Only big businesses get audited

This is certainly not true. While the likelihood of an audit increases with higher income levels, a business of any size can be audited.

On a personal tax note, if you are using the earned income tax credit, make sure that you are using it correctly. Misapplication of this credit has triggered many audits at lower income levels.

Receipt of a refund check means you’re in the clear

Wouldn’t it be nice if this were true? Unfortunately, this isn’t the case.

Receiving your check just means the IRS has initially agreed with your return calculations and is staying in compliance with its statutes for refunds.

If the IRS selects your return for audit, it will be within a year of your filing

In reality, the IRS typically won’t audit your return within a year. In fact, the IRS can include returns filed within the last three years in an audit and add three more if they find errors.

Not only that, but statutes of limitation extend further in incidents of fraud. This means if the IRS finds fraudulent deductions or figures in an audit, they can go back many more years looking for further errors or evidence of criminal activity. This should be inspiration enough to keep filers honest—it’s a miracle some continue to learn this lesson the hard way.

Filing for an extension means you’ve been granted an extension to pay your tax bill

Sorry, no dice. If your business owes taxes they are typically due by March 15th if your business is an S-Corp, or April 15th if it’s a C-Corp, even if you have requested or been granted an extension to file your actual return.

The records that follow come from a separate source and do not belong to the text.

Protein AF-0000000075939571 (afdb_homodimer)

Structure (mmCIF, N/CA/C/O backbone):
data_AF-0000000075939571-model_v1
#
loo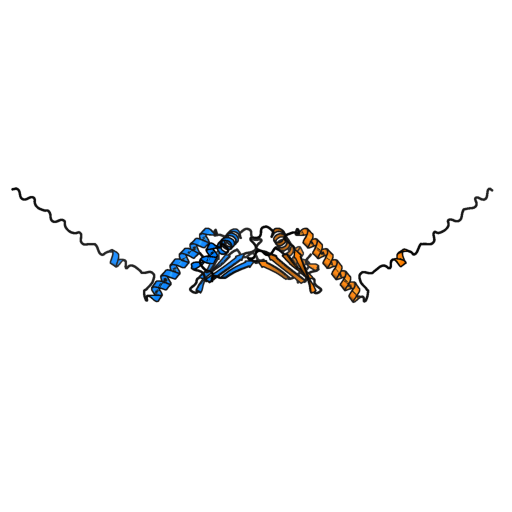p_
_entity.id
_entity.type
_entity.pdbx_description
1 polymer 'Large ribosomal subunit protein mL53'
#
loop_
_atom_site.group_PDB
_atom_site.id
_atom_site.type_symbol
_atom_site.label_atom_id
_atom_site.label_alt_id
_atom_site.label_comp_id
_atom_site.label_asym_id
_atom_site.label_entity_id
_atom_site.label_seq_id
_atom_site.pdbx_PDB_ins_code
_atom_site.Cartn_x
_atom_site.Cartn_y
_atom_site.Cartn_z
_atom_site.occupancy
_atom_site.B_iso_or_equiv
_atom_site.auth_seq_id
_atom_site.auth_comp_id
_atom_site.auth_asym_id
_atom_site.auth_atom_id
_atom_site.pdbx_PDB_model_num
ATOM 1 N N . MET A 1 1 ? -2.648 21.781 4.969 1 88.38 1 MET A N 1
ATOM 2 C CA . MET A 1 1 ? -1.911 20.875 5.832 1 88.38 1 MET A CA 1
ATOM 3 C C . MET A 1 1 ? -0.484 20.672 5.332 1 88.38 1 MET A C 1
ATOM 5 O O . MET A 1 1 ? 0.473 20.859 6.086 1 88.38 1 MET A O 1
ATOM 9 N N . LEU A 1 2 ? -0.166 20.703 3.975 1 97.06 2 LEU A N 1
ATOM 10 C CA . LEU A 1 2 ? 1.135 20.312 3.441 1 97.06 2 LEU A CA 1
ATOM 11 C C . LEU A 1 2 ? 2.145 21.438 3.584 1 97.06 2 LEU A C 1
ATOM 13 O O . LEU A 1 2 ? 3.354 21.203 3.635 1 97.06 2 LEU A O 1
ATOM 17 N N . ARG A 1 3 ? 1.664 22.703 3.754 1 96.5 3 ARG A N 1
ATOM 18 C CA . ARG A 1 3 ? 2.549 23.859 3.758 1 96.5 3 ARG A CA 1
ATOM 19 C C . ARG A 1 3 ? 3.543 23.781 4.914 1 96.5 3 ARG A C 1
ATOM 21 O O . ARG A 1 3 ? 4.633 24.344 4.836 1 96.5 3 ARG A O 1
ATOM 28 N N . PHE A 1 4 ? 3.199 23.047 5.961 1 97.31 4 PHE A N 1
ATOM 29 C CA . PHE A 1 4 ? 4.047 22.984 7.145 1 97.31 4 PHE A CA 1
ATOM 30 C C . PHE A 1 4 ? 4.988 21.781 7.074 1 97.31 4 PHE A C 1
ATOM 32 O O . PHE A 1 4 ? 5.836 21.609 7.949 1 97.31 4 PHE A O 1
ATOM 39 N N . LEU A 1 5 ? 4.82 20.969 6.047 1 98.62 5 LEU A N 1
ATOM 40 C CA . LEU A 1 5 ? 5.438 19.641 6.094 1 98.62 5 LEU A CA 1
ATOM 41 C C . LEU A 1 5 ? 6.488 19.5 5 1 98.62 5 LEU A C 1
ATOM 43 O O . LEU A 1 5 ? 6.324 20.016 3.898 1 98.62 5 LEU A O 1
ATOM 47 N N . SER A 1 6 ? 7.543 18.734 5.344 1 98.75 6 SER A N 1
ATOM 48 C CA . SER A 1 6 ? 8.492 18.328 4.312 1 98.75 6 SER A CA 1
ATOM 49 C C . SER A 1 6 ? 8.195 16.922 3.816 1 98.75 6 SER A C 1
ATOM 51 O O . SER A 1 6 ? 8.594 16.547 2.711 1 98.75 6 SER A O 1
ATOM 53 N N . LYS A 1 7 ? 7.457 16.156 4.672 1 98.75 7 LYS A N 1
ATOM 54 C CA . LYS A 1 7 ? 7.195 14.773 4.293 1 98.75 7 LYS A CA 1
ATOM 55 C C . LYS A 1 7 ? 5.938 14.25 4.98 1 98.75 7 LYS A C 1
ATOM 57 O O . LYS A 1 7 ? 5.707 14.531 6.16 1 98.75 7 LYS A O 1
ATOM 62 N N . VAL A 1 8 ? 5.18 13.523 4.285 1 98.81 8 VAL A N 1
ATOM 63 C CA . VAL A 1 8 ? 4.059 12.75 4.805 1 98.81 8 VAL A CA 1
ATOM 64 C C . VAL A 1 8 ? 4.227 11.281 4.43 1 98.81 8 VAL A C 1
ATOM 66 O O . VAL A 1 8 ? 4.375 10.945 3.254 1 98.81 8 VAL A O 1
ATOM 69 N N . ARG A 1 9 ? 4.23 10.398 5.398 1 98.75 9 ARG A N 1
ATOM 70 C CA . ARG A 1 9 ? 4.293 8.953 5.184 1 98.75 9 ARG A CA 1
ATOM 71 C C . ARG A 1 9 ? 3.07 8.258 5.777 1 98.75 9 ARG A C 1
ATOM 73 O O . ARG A 1 9 ? 2.9 8.227 6.996 1 98.75 9 ARG A O 1
ATOM 80 N N . ILE A 1 10 ? 2.312 7.762 4.953 1 98.81 10 ILE A N 1
ATOM 81 C CA . ILE A 1 10 ? 1.107 7.055 5.371 1 98.81 10 ILE A CA 1
ATOM 82 C C . ILE A 1 10 ? 1.381 5.555 5.43 1 98.81 10 ILE A C 1
ATOM 84 O O . ILE A 1 10 ? 1.858 4.965 4.457 1 98.81 10 ILE A O 1
ATOM 88 N N . GLU A 1 11 ? 1.115 4.93 6.598 1 98.5 11 GLU A N 1
ATOM 89 C CA . GLU A 1 11 ? 1.392 3.516 6.828 1 98.5 11 GLU A CA 1
ATOM 90 C C . GLU A 1 11 ? 0.131 2.768 7.25 1 98.5 11 GLU A C 1
ATOM 92 O O . GLU A 1 11 ? -0.46 3.074 8.289 1 98.5 11 GLU A O 1
ATOM 97 N N . CYS A 1 12 ? -0.217 1.786 6.48 1 98.19 12 CYS A N 1
ATOM 98 C CA . CYS A 1 12 ? -1.382 0.994 6.859 1 98.19 12 CYS A CA 1
ATOM 99 C C . CYS A 1 12 ? -1.414 -0.326 6.098 1 98.19 12 CYS A C 1
ATOM 101 O O . CYS A 1 12 ? -0.725 -0.483 5.09 1 98.19 12 CYS A O 1
ATOM 103 N N . ASN A 1 13 ? -2.086 -1.312 6.641 1 97.44 13 ASN A N 1
ATOM 104 C CA . ASN A 1 13 ? -2.463 -2.545 5.957 1 97.44 13 ASN A CA 1
ATOM 105 C C . ASN A 1 13 ? -3.717 -2.355 5.109 1 97.44 13 ASN A C 1
ATOM 107 O O . ASN A 1 13 ? -4.758 -1.939 5.617 1 97.44 13 ASN A O 1
ATOM 111 N N . PRO A 1 14 ? -3.596 -2.633 3.805 1 97.19 14 PRO A N 1
ATOM 112 C CA . PRO A 1 14 ? -4.754 -2.41 2.934 1 97.19 14 PRO A CA 1
ATOM 113 C C . PRO A 1 14 ? -5.957 -3.262 3.324 1 97.19 14 PRO A C 1
ATOM 115 O O . PRO A 1 14 ? -7.086 -2.957 2.934 1 97.19 14 PRO A O 1
ATOM 118 N N . LEU A 1 15 ? -5.73 -4.223 4.117 1 96.19 15 LEU A N 1
ATOM 119 C CA . LEU A 1 15 ? -6.824 -5.094 4.543 1 96.19 15 LEU A CA 1
ATOM 120 C C . LEU A 1 15 ? -7.352 -4.672 5.91 1 96.19 15 LEU A C 1
ATOM 122 O O . LEU A 1 15 ? -8.328 -5.238 6.402 1 96.19 15 LEU A O 1
ATOM 126 N N . ASP A 1 16 ? -6.719 -3.762 6.547 1 97.12 16 ASP A N 1
ATOM 127 C CA . ASP A 1 16 ? -7.141 -3.266 7.855 1 97.12 16 ASP A CA 1
ATOM 128 C C . ASP A 1 16 ? -8.414 -2.428 7.742 1 97.12 16 ASP A C 1
ATOM 130 O O . ASP A 1 16 ? -8.438 -1.427 7.023 1 97.12 16 ASP A O 1
ATOM 134 N N . PRO A 1 17 ? -9.453 -2.811 8.43 1 96.88 17 PRO A N 1
ATOM 135 C CA . PRO A 1 17 ? -10.695 -2.043 8.344 1 96.88 17 PRO A CA 1
ATOM 136 C C . PRO A 1 17 ? -10.57 -0.647 8.953 1 96.88 17 PRO A C 1
ATOM 138 O O . PRO A 1 17 ? -11.406 0.221 8.695 1 96.88 17 PRO A O 1
ATOM 141 N N . ARG A 1 18 ? -9.578 -0.396 9.68 1 98 18 ARG A N 1
ATOM 142 C CA . ARG A 1 18 ? -9.406 0.887 10.352 1 98 18 ARG A CA 1
ATOM 143 C C . ARG A 1 18 ? -8.633 1.867 9.484 1 98 18 ARG A C 1
ATOM 145 O O . ARG A 1 18 ? -8.273 2.957 9.93 1 98 18 ARG A O 1
ATOM 152 N N . LYS A 1 19 ? -8.43 1.628 8.25 1 98.12 19 LYS A N 1
ATOM 153 C CA . LYS A 1 19 ? -7.504 2.387 7.406 1 98.12 19 LYS A CA 1
ATOM 154 C C . LYS A 1 19 ? -8.188 3.619 6.82 1 98.12 19 LYS A C 1
ATOM 156 O O . LYS A 1 19 ? -7.59 4.344 6.023 1 98.12 19 LYS A O 1
ATOM 161 N N . THR A 1 20 ? -9.398 3.887 7.148 1 98.12 20 THR A N 1
ATOM 162 C CA . THR A 1 20 ? -10.211 4.891 6.473 1 98.12 20 THR A CA 1
ATOM 163 C C . THR A 1 20 ? -9.555 6.262 6.547 1 98.12 20 THR A C 1
ATOM 165 O O . THR A 1 20 ? -9.477 6.977 5.543 1 98.12 20 THR A O 1
ATOM 168 N N . ALA A 1 21 ? -9.055 6.68 7.664 1 98.75 21 ALA A N 1
ATOM 169 C CA . ALA A 1 21 ? -8.422 7.988 7.809 1 98.75 21 ALA A CA 1
ATOM 170 C C . ALA A 1 21 ? -7.18 8.094 6.934 1 98.75 21 ALA A C 1
ATOM 172 O O . ALA A 1 21 ? -6.926 9.141 6.332 1 98.75 21 ALA A O 1
ATOM 173 N N . CYS A 1 22 ? -6.426 7.031 6.84 1 98.75 22 CYS A N 1
ATOM 174 C CA . CYS A 1 22 ? -5.234 7 6 1 98.75 22 CYS A CA 1
ATOM 175 C C . CYS A 1 22 ? -5.586 7.262 4.543 1 98.75 22 CYS A C 1
ATOM 177 O O . CYS A 1 22 ? -4.934 8.07 3.875 1 98.75 22 CYS A O 1
ATOM 179 N N . MET A 1 23 ? -6.652 6.625 4.105 1 98 23 MET A N 1
ATOM 180 C CA . MET A 1 23 ? -7.035 6.762 2.703 1 98 23 MET A CA 1
ATOM 181 C C . MET A 1 23 ? -7.547 8.172 2.416 1 98 23 MET A C 1
ATOM 183 O O . MET A 1 23 ? -7.258 8.734 1.358 1 98 23 MET A O 1
ATOM 187 N N . GLU A 1 24 ? -8.234 8.648 3.344 1 98.56 24 GLU A N 1
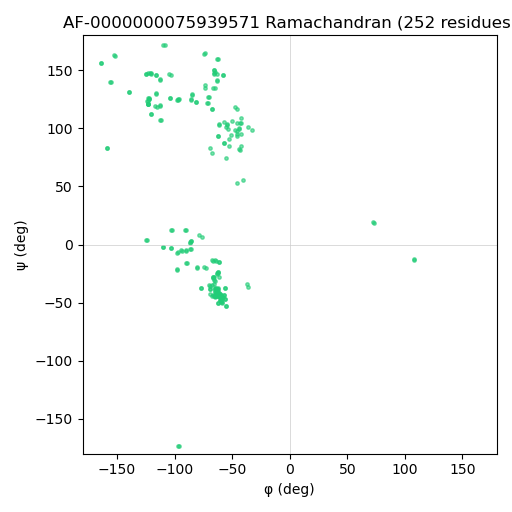ATOM 188 C CA . GLU A 1 24 ? -8.719 10.016 3.186 1 98.56 24 GLU A CA 1
ATOM 189 C C . GLU A 1 24 ? -7.562 11.008 3.152 1 98.56 24 GLU A C 1
ATOM 191 O O . GLU A 1 24 ? -7.551 11.93 2.334 1 98.56 24 GLU A O 1
ATOM 196 N N . LEU A 1 25 ? -6.633 10.828 4.035 1 98.69 25 LEU A N 1
ATOM 197 C CA . LEU A 1 25 ? -5.484 11.727 4.074 1 98.69 25 LEU A CA 1
ATOM 198 C C . LEU A 1 25 ? -4.652 11.609 2.805 1 98.69 25 LEU A C 1
ATOM 200 O O . LEU A 1 25 ? -4.137 12.602 2.297 1 98.69 25 LEU A O 1
ATOM 204 N N . LEU A 1 26 ? -4.578 10.391 2.344 1 98.12 26 LEU A N 1
ATOM 205 C CA . LEU A 1 26 ? -3.879 10.18 1.08 1 98.12 26 LEU A CA 1
ATOM 206 C C . LEU A 1 26 ? -4.547 10.969 -0.045 1 98.12 26 LEU A C 1
ATOM 208 O O . LEU A 1 26 ? -3.871 11.648 -0.818 1 98.12 26 LEU A O 1
ATOM 212 N N . ALA A 1 27 ? -5.797 10.852 -0.087 1 97.62 27 ALA A N 1
ATOM 213 C CA . ALA A 1 27 ? -6.551 11.586 -1.101 1 97.62 27 ALA A CA 1
ATOM 214 C C . ALA A 1 27 ? -6.355 13.094 -0.951 1 97.62 27 ALA A C 1
ATOM 216 O O . ALA A 1 27 ? -6.145 13.797 -1.94 1 97.62 27 ALA A O 1
ATOM 217 N N . GLN A 1 28 ? -6.414 13.555 0.201 1 97.75 28 GLN A N 1
ATOM 218 C CA . GLN A 1 28 ? -6.246 14.984 0.479 1 97.75 28 GLN A CA 1
ATOM 219 C C . GLN A 1 28 ? -4.867 15.469 0.051 1 97.75 28 GLN A C 1
ATOM 221 O O . GLN A 1 28 ? -4.742 16.531 -0.572 1 97.75 28 GLN A O 1
ATOM 226 N N . CYS A 1 29 ? -3.889 14.664 0.391 1 97.5 29 CYS A N 1
ATOM 227 C CA . CYS A 1 29 ? -2.52 15.039 0.06 1 97.5 29 CYS A CA 1
ATOM 228 C C . CYS A 1 29 ? -2.307 15.047 -1.449 1 97.5 29 CYS A C 1
ATOM 230 O O . CYS A 1 29 ? -1.452 15.781 -1.954 1 97.5 29 CYS A O 1
ATOM 232 N N . ASN A 1 30 ? -3.053 14.25 -2.141 1 94.94 30 ASN A N 1
ATOM 233 C CA . ASN A 1 30 ? -2.867 14.102 -3.58 1 94.94 30 ASN A CA 1
ATOM 234 C C . ASN A 1 30 ? -3.725 15.094 -4.359 1 94.94 30 ASN A C 1
ATOM 236 O O . ASN A 1 30 ? -3.617 15.188 -5.586 1 94.94 30 ASN A O 1
ATOM 240 N N . ALA A 1 31 ? -4.547 15.828 -3.705 1 96.06 31 ALA A N 1
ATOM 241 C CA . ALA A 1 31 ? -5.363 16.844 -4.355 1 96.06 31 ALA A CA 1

As a note, partnerships don’t actually pay federal taxes; instead, their income passes through to their partners—refer to the IRS’s handy online calendar for businesses and self-employed persons for lots more tax-related dates.

Professionally-filed returns are audit-proof

This is certainly not true. The more aggressive a return (for example, one with deductions that aren’t typical for the type and size of the business), the higher the chances of an audit, whether or not they’re prepared by professionals.

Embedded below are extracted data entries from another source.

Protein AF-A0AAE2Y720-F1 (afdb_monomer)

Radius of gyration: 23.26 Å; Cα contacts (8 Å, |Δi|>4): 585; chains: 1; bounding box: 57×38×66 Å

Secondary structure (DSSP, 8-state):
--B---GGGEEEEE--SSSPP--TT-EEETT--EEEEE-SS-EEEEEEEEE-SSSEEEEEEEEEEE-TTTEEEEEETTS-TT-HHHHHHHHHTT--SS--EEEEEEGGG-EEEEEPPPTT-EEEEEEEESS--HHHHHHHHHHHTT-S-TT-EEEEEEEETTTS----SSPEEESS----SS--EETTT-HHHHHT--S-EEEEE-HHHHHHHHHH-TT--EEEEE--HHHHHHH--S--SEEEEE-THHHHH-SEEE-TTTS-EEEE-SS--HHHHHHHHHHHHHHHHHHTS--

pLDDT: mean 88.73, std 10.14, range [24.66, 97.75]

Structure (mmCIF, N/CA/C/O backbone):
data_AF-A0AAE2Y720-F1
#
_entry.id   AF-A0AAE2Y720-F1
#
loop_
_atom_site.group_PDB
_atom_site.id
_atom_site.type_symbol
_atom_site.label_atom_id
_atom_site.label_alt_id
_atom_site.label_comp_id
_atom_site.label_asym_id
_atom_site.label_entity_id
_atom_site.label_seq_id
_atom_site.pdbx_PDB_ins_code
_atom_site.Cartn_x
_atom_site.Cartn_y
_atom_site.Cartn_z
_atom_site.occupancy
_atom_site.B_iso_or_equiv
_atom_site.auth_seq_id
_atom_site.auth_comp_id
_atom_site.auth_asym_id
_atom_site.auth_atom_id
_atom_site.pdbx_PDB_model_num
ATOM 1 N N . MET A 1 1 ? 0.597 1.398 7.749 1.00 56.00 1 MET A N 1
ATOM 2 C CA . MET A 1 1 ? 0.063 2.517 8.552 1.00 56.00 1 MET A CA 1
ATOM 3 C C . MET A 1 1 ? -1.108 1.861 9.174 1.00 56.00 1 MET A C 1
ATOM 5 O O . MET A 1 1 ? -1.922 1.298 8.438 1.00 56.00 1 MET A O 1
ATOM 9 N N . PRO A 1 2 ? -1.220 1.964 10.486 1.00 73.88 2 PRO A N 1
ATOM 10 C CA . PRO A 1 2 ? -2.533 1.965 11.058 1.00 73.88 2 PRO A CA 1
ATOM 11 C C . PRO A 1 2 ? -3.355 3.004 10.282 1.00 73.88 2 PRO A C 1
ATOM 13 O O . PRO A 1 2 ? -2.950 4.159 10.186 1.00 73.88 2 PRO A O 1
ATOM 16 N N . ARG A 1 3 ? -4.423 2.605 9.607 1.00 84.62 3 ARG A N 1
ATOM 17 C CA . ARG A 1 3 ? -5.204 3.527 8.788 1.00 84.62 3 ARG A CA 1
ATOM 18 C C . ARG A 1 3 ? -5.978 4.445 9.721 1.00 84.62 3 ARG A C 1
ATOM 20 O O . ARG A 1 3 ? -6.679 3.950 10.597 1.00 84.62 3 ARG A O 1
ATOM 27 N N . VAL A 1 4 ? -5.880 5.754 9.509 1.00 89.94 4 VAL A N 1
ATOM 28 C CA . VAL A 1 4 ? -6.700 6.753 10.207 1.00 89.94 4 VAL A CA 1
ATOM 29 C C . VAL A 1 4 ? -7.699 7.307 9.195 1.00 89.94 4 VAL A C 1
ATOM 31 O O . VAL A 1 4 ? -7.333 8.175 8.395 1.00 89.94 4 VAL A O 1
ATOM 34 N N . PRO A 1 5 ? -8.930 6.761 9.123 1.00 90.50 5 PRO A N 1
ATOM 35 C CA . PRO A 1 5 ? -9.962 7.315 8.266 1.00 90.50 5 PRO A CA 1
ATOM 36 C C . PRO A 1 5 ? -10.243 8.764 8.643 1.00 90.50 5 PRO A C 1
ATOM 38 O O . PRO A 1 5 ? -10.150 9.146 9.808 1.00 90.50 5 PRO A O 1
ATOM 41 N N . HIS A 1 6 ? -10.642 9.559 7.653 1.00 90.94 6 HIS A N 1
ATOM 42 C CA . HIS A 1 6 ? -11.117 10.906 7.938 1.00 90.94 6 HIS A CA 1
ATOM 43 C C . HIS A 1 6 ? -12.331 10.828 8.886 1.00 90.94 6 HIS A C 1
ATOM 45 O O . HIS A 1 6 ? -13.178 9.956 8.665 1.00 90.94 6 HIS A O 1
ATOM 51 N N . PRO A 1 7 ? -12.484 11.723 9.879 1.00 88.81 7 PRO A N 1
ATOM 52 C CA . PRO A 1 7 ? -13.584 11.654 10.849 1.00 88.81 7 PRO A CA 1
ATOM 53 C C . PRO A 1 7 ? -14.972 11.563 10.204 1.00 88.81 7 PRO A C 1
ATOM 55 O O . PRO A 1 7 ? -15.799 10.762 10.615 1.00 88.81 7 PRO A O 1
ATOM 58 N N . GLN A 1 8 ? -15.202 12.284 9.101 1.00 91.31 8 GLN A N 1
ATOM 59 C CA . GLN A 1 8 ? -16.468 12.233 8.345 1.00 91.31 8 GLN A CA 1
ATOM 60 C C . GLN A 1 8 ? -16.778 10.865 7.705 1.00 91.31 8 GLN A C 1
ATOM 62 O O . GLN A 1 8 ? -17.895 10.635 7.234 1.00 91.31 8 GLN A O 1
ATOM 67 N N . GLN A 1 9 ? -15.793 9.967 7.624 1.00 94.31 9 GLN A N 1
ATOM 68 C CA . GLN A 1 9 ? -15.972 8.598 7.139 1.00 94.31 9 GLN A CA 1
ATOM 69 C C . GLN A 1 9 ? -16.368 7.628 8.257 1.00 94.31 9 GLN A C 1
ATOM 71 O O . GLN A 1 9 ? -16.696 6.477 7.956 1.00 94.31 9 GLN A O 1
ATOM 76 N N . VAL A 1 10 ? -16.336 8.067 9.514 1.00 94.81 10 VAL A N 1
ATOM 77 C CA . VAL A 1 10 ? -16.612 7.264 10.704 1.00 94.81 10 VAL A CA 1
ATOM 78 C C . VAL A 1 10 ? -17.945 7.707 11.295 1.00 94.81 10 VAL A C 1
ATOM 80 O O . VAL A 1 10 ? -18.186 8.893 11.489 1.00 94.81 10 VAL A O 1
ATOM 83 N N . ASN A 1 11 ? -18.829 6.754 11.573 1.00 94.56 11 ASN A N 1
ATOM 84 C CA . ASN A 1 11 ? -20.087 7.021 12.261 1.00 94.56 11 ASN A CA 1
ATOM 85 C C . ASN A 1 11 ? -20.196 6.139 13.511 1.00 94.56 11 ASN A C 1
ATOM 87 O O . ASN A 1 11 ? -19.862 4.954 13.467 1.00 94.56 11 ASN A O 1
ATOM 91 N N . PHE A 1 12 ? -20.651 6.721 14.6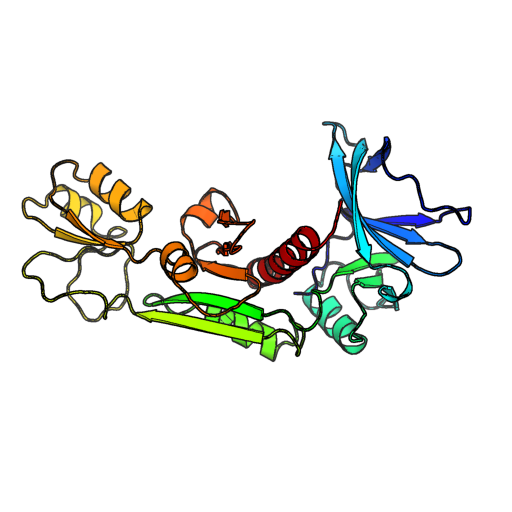19 1.00 92.81 12 PHE A N 1
ATOM 92 C CA . PHE A 1 12 ? -20.742 6.073 15.923 1.00 92.81 12 PHE A CA 1
ATOM 93 C C . PHE A 1 12 ? -22.202 5.787 16.281 1.00 92.81 12 PHE A C 1
ATOM 95 O O . PHE A 1 12 ? -23.050 6.678 16.252 1.00 92.81 12 PHE A O 1
ATOM 102 N N . ILE A 1 13 ? -22.505 4.538 16.632 1.00 90.69 13 ILE A N 1
ATOM 103 C CA . ILE A 1 13 ? -23.860 4.071 16.927 1.00 90.69 13 ILE A CA 1
ATOM 104 C C . ILE A 1 13 ? -23.879 3.428 18.313 1.00 90.69 13 ILE A C 1
ATOM 106 O O . ILE A 1 13 ? -23.152 2.473 18.573 1.00 90.69 13 ILE A O 1
ATOM 110 N N . LYS A 1 14 ? -24.779 3.898 19.182 1.00 86.06 14 LYS A N 1
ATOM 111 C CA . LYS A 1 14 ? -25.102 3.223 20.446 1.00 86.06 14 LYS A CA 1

Also, people working for big tax prep agencies don’t necessarily have lots of experience, so choose wisely. Be especially wary of tax preparers (who are not accountants) advertising big refunds. Instead, build a long-term relationship with a reliable bookkeeper to keep your financial house in order and seek out an actual CPA to help prepare your return.

Waiting until the last moment to file decreases your chances of being audited

Your chances of being audited have nothing to do with when you file.

Again, it usually takes the IRS at least a year and often more to get around to audits, so your specific filing date really won’t affect your audit risk.

Carry on and rest easy

Hopefully, clearing up these common misunderstandings about audits will help you focus on the task at hand—managing your business. When it comes to filing your tax return, just do your best to report everything honestly, keep your documentation for at least six years, and remember that the IRS only audits a small percentage of returns.

Just don’t panic if the unlikely happens and you do get an audit notification letter from the IRS. It truly isn’t the nerve-wracking stuff of nightmares.